A string of embarrassing incidents have further eroded the military’s public standing and allowed the AKP to begin subordinating the officers to civilian authority.

These include the so-called Ergenekon investigation, which implicated several former senior officers and a number of serving junior officers in an effort to destabilize the country and provoke a coup. In addition, the Turkish daily Taraf published alleged documents demonstrating that the military was aware of planned Kurdistan Worker Party attacks on Turkish soldiers before they occurred, but chose to do nothing to undermine support for the AKP. And officers from the Special Forces command were recently accused of plotting the assassination of Deputy Prime Minister Bulent Arinc. The latter incident resulted in civilian prosecutors searching Special Forces headquarters for evidence, an unprecedented development in Turkey.

The Inherent Weakness of Coups

Although the arrest of the forty-nine officers is big news, the fact remains that the popular perception of an all-powerful Turkish military is largely incorrect. The officers regard themselves as the keepers of Mustafa Kemal Ataturk’s principles of secularism and republicanism.
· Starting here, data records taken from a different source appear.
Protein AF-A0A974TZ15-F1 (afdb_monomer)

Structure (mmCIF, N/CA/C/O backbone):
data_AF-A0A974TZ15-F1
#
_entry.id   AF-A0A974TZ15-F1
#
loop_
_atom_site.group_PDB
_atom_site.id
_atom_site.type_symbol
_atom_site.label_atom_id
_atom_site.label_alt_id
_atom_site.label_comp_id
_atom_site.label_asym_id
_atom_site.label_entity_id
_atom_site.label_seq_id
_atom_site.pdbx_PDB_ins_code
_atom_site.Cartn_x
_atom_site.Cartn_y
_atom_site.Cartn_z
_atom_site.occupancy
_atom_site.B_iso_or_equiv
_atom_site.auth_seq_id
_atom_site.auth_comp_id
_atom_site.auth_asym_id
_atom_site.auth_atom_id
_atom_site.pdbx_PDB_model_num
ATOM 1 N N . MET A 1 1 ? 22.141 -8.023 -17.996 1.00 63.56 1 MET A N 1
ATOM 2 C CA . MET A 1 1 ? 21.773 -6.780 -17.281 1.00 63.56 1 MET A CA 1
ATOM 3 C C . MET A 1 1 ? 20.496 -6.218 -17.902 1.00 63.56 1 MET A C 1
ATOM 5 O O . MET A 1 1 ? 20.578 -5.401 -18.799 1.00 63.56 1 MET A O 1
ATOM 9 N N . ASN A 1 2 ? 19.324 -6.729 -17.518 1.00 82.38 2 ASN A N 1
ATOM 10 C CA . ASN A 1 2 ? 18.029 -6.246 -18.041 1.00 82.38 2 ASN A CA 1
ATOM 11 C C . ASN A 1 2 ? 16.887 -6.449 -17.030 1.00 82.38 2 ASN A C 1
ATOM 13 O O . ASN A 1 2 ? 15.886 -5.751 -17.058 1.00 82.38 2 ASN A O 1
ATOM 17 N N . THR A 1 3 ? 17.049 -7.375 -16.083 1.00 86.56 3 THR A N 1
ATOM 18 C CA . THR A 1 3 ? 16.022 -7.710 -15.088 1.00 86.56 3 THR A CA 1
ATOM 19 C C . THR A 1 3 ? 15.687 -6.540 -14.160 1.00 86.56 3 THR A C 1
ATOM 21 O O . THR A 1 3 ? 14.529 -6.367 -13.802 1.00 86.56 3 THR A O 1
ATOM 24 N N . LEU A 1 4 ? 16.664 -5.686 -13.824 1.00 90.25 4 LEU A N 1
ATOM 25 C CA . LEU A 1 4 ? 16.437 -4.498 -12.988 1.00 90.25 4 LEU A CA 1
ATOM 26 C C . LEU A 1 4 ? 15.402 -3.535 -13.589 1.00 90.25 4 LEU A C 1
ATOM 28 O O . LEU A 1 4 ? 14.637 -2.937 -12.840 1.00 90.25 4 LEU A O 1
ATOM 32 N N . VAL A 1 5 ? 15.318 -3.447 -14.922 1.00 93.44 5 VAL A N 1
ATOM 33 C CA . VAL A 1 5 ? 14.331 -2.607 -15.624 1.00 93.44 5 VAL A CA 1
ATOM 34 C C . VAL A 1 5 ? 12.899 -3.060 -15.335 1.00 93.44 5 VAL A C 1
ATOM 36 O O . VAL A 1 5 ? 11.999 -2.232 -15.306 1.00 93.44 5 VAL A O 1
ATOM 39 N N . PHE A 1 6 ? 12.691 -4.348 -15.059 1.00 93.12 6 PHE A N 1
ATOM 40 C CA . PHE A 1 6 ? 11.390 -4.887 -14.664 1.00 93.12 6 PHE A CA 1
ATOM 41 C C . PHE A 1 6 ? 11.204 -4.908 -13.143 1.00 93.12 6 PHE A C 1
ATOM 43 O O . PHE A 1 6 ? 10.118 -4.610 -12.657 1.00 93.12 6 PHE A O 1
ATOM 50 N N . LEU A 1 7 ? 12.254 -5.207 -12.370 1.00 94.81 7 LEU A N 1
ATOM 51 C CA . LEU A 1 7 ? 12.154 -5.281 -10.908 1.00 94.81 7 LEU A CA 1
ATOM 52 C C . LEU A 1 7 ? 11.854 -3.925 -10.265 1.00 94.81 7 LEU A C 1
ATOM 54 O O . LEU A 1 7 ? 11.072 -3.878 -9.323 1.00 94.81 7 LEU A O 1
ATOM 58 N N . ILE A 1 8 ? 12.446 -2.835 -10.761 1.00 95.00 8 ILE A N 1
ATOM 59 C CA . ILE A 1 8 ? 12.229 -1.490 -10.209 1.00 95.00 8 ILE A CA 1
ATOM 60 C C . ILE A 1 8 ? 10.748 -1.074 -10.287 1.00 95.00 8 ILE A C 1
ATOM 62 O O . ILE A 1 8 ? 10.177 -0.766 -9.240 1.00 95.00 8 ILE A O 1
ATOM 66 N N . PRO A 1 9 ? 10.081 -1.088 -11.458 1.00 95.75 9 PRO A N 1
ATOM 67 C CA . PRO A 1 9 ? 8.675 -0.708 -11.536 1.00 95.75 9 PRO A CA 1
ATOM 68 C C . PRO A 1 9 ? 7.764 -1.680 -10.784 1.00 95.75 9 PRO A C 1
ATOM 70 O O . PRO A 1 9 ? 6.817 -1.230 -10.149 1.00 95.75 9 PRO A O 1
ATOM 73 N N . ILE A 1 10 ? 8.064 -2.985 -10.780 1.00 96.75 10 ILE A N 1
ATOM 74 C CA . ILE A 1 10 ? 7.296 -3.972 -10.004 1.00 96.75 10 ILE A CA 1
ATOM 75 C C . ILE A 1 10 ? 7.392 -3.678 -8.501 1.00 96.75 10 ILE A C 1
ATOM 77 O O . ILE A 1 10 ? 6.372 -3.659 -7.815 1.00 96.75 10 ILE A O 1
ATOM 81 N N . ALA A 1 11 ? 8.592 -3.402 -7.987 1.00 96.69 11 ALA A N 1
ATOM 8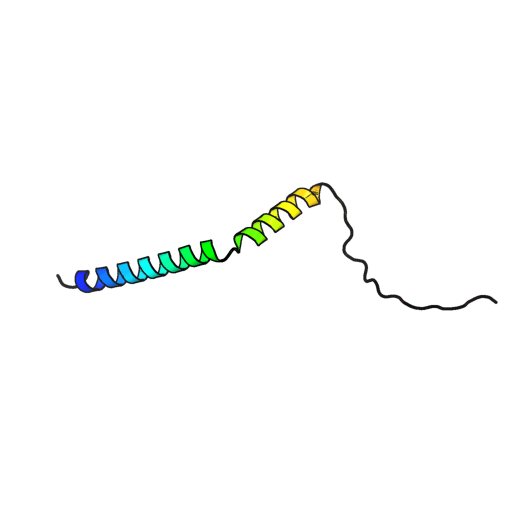2 C CA . ALA A 1 11 ? 8.801 -3.078 -6.579 1.00 96.69 11 ALA A CA 1
ATOM 83 C C . ALA A 1 11 ? 8.135 -1.753 -6.187 1.00 96.69 11 ALA A C 1
ATOM 85 O O . ALA A 1 11 ? 7.497 -1.684 -5.140 1.00 96.69 11 ALA A O 1
ATOM 86 N N . LEU A 1 12 ? 8.229 -0.719 -7.032 1.00 97.56 12 LEU A N 1
ATOM 87 C CA . LEU A 1 12 ? 7.537 0.553 -6.807 1.00 97.56 12 LEU A CA 1
ATOM 88 C C . LEU A 1 12 ? 6.018 0.388 -6.839 1.00 97.56 12 LEU A C 1
ATOM 90 O O . LEU A 1 12 ? 5.328 0.990 -6.023 1.00 97.56 12 LEU A O 1
ATOM 94 N N . PHE A 1 13 ? 5.498 -0.445 -7.742 1.00 97.81 13 PHE A N 1
ATOM 95 C CA . PHE A 1 13 ? 4.071 -0.732 -7.816 1.00 97.81 13 PHE A CA 1
ATOM 96 C C . PHE A 1 13 ? 3.593 -1.471 -6.567 1.00 97.81 13 PHE A C 1
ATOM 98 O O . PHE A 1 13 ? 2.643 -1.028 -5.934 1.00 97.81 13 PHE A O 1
Protein AF-A0ABD3R9Z1-F1 (afdb_monomer)

Secondary structure (DSSP, 8-state):
-HHHHHHHHHHHHHHHHHHHHHTSHHHHTTTTS---TT-HHHHHHHHHHHHHHTT--SPPP--SSHHHHHHHHHHHHHHTT----S----SS--HHHHHHHHHHHHHHHTSTT-TTHHHHHHHHHH-S-HHHHHHHHHHHHHHHHTTSSS--SS--------------------------------------------------------------------------TTHHHHHHHHHHHHHHHHHHHHHHHHHHHHHHHHHHHHHHHHHHHHHHHHHHHHHHHHHHHHHHHHHHHHHHHHHHHHHHHHHHHHHHHHHHHHHHHHHHHHHHHHHHHHHHHHHHHHHHHHHHHHHHHHHHHHHHHHHHHHHHHHHHHHHHHHHHHHHHHHHHHHHHHHHHHHHHHHHHHHHHHHHHHHHHHHHHHHHHHHHHHHHHHHHHHHHHHHS-------------------HHHHHHHHHHHHHHHHHHHHHHHHHHHHHHHHHHHHHHHHHHHHHHHHHHHHHHHHHHHHHHHHHHHHHHHHHHHHHHHHHHHHHHHHHHHHHHHHHHHHHHHHHHHHHHHHHHHHHHHHHHHHHHHHHHHHHHHHHHHHHHHHHHHHHHHHHHHHHHHHHHHHHHHHHHHHHHHHHHHHHHHHHHHHHHHHHHHHHHTTTSSS-HHHHHHHHHHHHHHHHHHHHHHHHHHHHHHHHHHHHHHHHHHHHHHHHHHHHHHHHHHHHHHHHHHHHHHHHHHHHHHHHHHHHHHHHHHHHHHHHHHHHHHHHHHHHHHHHTTS---HHHHHHHHHHHHHHHHHHHHHHHHHHHHHHHHSSSS-------------------HHHHHHHHHHHHHHHHHHHHHHHHHHHHHHHHHHHHHHHHHHHHHHHHHHHHHHHHHHHHHHHHHHHHHHHHHHHTTS-------------------------------------------------------------

pLDDT: mean 74.55, std 20.41, range [29.44, 95.31]

Radius of gyration: 79.47 Å; Cα contacts (8 Å, |Δi|>4): 129; chains: 1; bounding box: 194×84×289 Å

Solvent-accessible surface area (backbone atoms only — not comparable to full-atom values): 58354 Å² total; per-residue (Å²): 109,69,72,62,52,53,54,52,55,54,49,53,51,42,53,32,52,49,57,62,50,43,76,36,79,79,40,49,89,55,73,90,50,88,78,56,72,75,36,38,69,55,26,50,38,51,38,58,50,51,36,62,60,66,69,50,88,70,83,74,81,83,53,96,37,22,66,57,22,52,51,49,43,51,45,53,41,48,76,70,68,41,91,62,78,90,65,72,78,56,101,68,74,46,71,67,53,54,45,52,52,51,49,43,50,53,48,43,34,66,28,94,83,25,94,57,20,69,60,51,52,51,52,57,71,64,50,94,45,67,71,43,47,52,51,52,52,47,51,48,53,54,58,57,59,70,63,68,77,78,67,88,82,75,76,98,73,90,76,93,78,88,91,79,90,89,88,89,86,81,94,77,92,78,93,75,93,74,93,76,92,74,90,77,90,79,80,88,88,89,87,82,79,90,76,90,83,87,87,81,84,84,85,93,86,82,88,83,90,84,89,83,85,88,86,91,92,83,83,88,85,85,89,84,91,80,93,58,99,64,49,70,60,52,51,53,49,50,52,49,51,51,48,51,50,50,52,50,52,48,51,51,51,53,49,50,51,50,52,51,50,53,51,50,48,51,51,52,53,49,53,52,50,51,54,49,50,55,48,54,50,52,55,50,52,52,50,52,52,50,50,52,54,51,52,52,52,50,53,51,51,51,49,52,50,51,53,51,51,49,53,54,49,51,51,51,52,50,52,48,54,52,48,54,54,50,52,56,49,48,54,52,47,52,52,51,51,50,51,52,49,54,51,50,53,51,50,50,52,51,48,55,49,49,56,49,49,52,51,48,53,52,54,50,50,55,50,49,53,50,50,53,50,49,51,50,52,51,61,57,45,52,60,51,52,50,51,52,50,51,51,49,53,52,48,52,52,49,51,51,52,49,51,52,52,53,49,52,51,48,53,50,49,53,50,48,51,52,49,48,53,50,49,51,51,48,50,50,50,51,49,48,52,48,50,48,50,48,50,51,50,45,52,58,70,75,59,78,88,83,80,85,83,81,81,88,77,90,84,91,81,90,80,93,80,63,80,77,56,57,57,54,53,52,50,52,53,53,49,50,52,51,52,52,51,50,50,54,52,52,50,50,59,50,50,51,53,50,50,53,50,49,51,49,52,48,53,51,49,52,48,51,51,51,50,50,54,48,55,50,50,54,49,52,52,50,52,50,53,48,54,54,47,54,53,50,50,53,52,51,51,52,52,52,52,52,52,52,50,50,54,52,51,51,53,50,51,52,50,51,50,51,51,51,53,51,51,51,51,53,52,50,53,51,50,51,54,51,50,52,50,49,53,53,52,49,54,52,49,55,47,52,56,48,51,50,51,51,51,53,49,52,51,50,50,53,50,52,51,49,59,49,50,55,50,53,50,52,51,50,52,51,53,51,51,51,50,50,51,51,51,50,52,49,50,48,50,51,50,50,51,52,49,51,52,48,53,52,51,48,53,56,46,54,56,49,48,61,59,43,60,71,54,50,79,78,61,74,84,84,56,76,79,64,53,60,62,53,51,58,57,51,55,52,53,52,51,54,51,50,50,52,51,49,53,50,49,49,53,52,49,54,55,50,50,54,50,50,53,52,50,53,52,50,52,52,52,51,50,54,53,50,54,51,52,52,51,52,50,53,52,51,50,54,51,50,54,51,51,50,54,53,51,54,50,52,50,53,51,48,54,52,51,51,52,53,48,52,52,50,49,55,51,50,53,51,51,51,50,51,52,51,53,52,51,53,51,50,50,51,56,52,62,72,68,61,81,80,52,76,66,60,54,51,52,50,50,51,52,50,50,50,53,49,52,55,48,52,49,50,49,51,54,46,54,65,53,58,78,71,73,74,91,84,84,83,83,83,84,82,78,89,81,80,86,84,91,85,89,86,89,81,90,48,78,63,54,60,48,50,51,48,51,53,48,50,52,50,49,52,49,52,50,49,51,50,52,50,50,50,52,50,49,52,50,48,54,53,48,50,51,52,49,53,51,51,51,50,54,51,50,51,50,49,52,50,51,51,52,49,51,51,50,49,51,52,49,50,53,52,49,50,54,51,50,58,61,63,62,76,78,73,81,90,80,86,81,85,91,85,86,82,89,83,91,83,86,85,88,87,84,81,88,74,89,77,91,79,86,84,88,82,85,90,81,89,86,80,89,81,88,82,88,86,82,90,83,87,82,90,82,86,83,90,80,86,88,83,86,82,84,86,132

Organism: NCBI:txid382380

Foldseek 3Di:
DVVVVVVVLLVLLVQLLVLLLCLDPLNVVVPPDPDDLQDLSVLQSVLVVLCVLLVPPDDDDRDPGSLVSVLVLVVSLVVSVQPQPPPNQPSGQDSSSVSSSSLSSLLSCCDPPGPCNVVSVVSLVPDPDPSSSVSNVVSNVVVVVVVPPPPPPDDDDDDDDDDDDDDDDDDDDDDDDDDDDDDDDDDDDDDDDDDDDDDDDDDDDDDDDDDDDDDDDDDDDDDDDDDDPCVVVVVVVVVVVVVVVVVVVVVVVVVVVVVVVVVVVVVVVVVVVVVVVVVVVVVVVVVVVVVVVVVVVVVVVVVVVVVVVVVVVVVVVVVVVVVVVVVVVVVVVVVVVVVVVVVVVVVVVVVVVVVVVVVVVVVVVVVVVVVVVVVVVVVVVVVVVVVVVVVVVVVVVVVVVVVVVVVVVVVVVVVVVVVVVVVVVVVVVVVVVVVVVVVVVVVVVVDDDDDDDDDDDDDDDDDDDDPVVVVVVVVVVVVVVVVVVVVVVVVVVVVVVVVVVVVVVVVVVVVVVVVVVVVVVVVVVVVVVVVVVVVVVVVVVVVVVVVVVVVVVVVVVVVVVVVVVVVVVVVVVVVVVVVVVVVVVVVVVVVVVVVVVVVVVVVVVVVVVVVVVVVVVVVVVVVVVVVVVVVVVVVVVVVVVVVVVVVVVVVVVVVVCVVVVVVCVVPVPPCPPVVVVVVVVVVVVVVVVVVVVVVVVVVVVVVVVVVVVVVVVVVVVVVVVVVVVVVVVVVVVVVVVVVVVVVVVVVVVVVVVVVVVVVVVVVVVVVVVVVVVVVVVVVVVVVVPDDDPPVVVVVVVVVVVVVVVVVVVVVVVCVVVVVPPPDPDPDPPDDDDDDDDDDDDDDDPVNVVVVVVVVVVVVVVVVVVVVVVVVVVVVVVVVVVVVVVVVVVVVVVVVVVVVVVVVVVVVVVVVVVVVVVVVVPDDDDDDDDDDDDDDDDDDDDDDDDDDDDDDDDDDDDDDDDDDDDDDDDDDDDDDDDDDDDDD

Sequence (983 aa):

Yet, Kemalism--at least the officers’ interpretation of Ataturk’s ideas--demands a drab political conformity that never accommodated Kurds, pious Muslims, Armenians, the small Greek community, and, as Turkish society has become more modern and complex, those who want to live in a more democratic political system.

The fact that the officers have had to intervene four times in five decades demonstrates their inability to force the military’s political will on society. To be sure, the coups of 1960, 1971, 1980, and the "blank" or "post-modern" coup of 1997 reflect the awesome firepower at the General Staff’s disposal, but coercion is the least efficient means of political control. Indeed, in the aftermath of each intervention, the military sought to ensure that it would not have to intervene again by writing, rewriting, and amending Turkey’s constitutions to safeguard the Kemalist political order, yet each time the reengineering of Turkey’s political institutions failed to prevent challenges to the political system.

The U.S. Response

Although the Obama administration has identified Turkey as a strategic partner in the Middle East, Central Asia, the Caucasus, and South Asia, Washington must recognize that Turkey’s internal political turmoil could undermine Ankara’s capacity to be a useful ally in these critical areas. A military backlash in the form of a coup, or if the AKP uses the arrests to engage in a political witch hunt, will destabilize Turkish politics and markets for the foreseeable future. Washington must continue to emphasize the importance of the rule of law and the importance of Turkey’s democratic transition to put both sides--the military and the government--on notice that the stakes in this situation for both Ankara and Washington are high.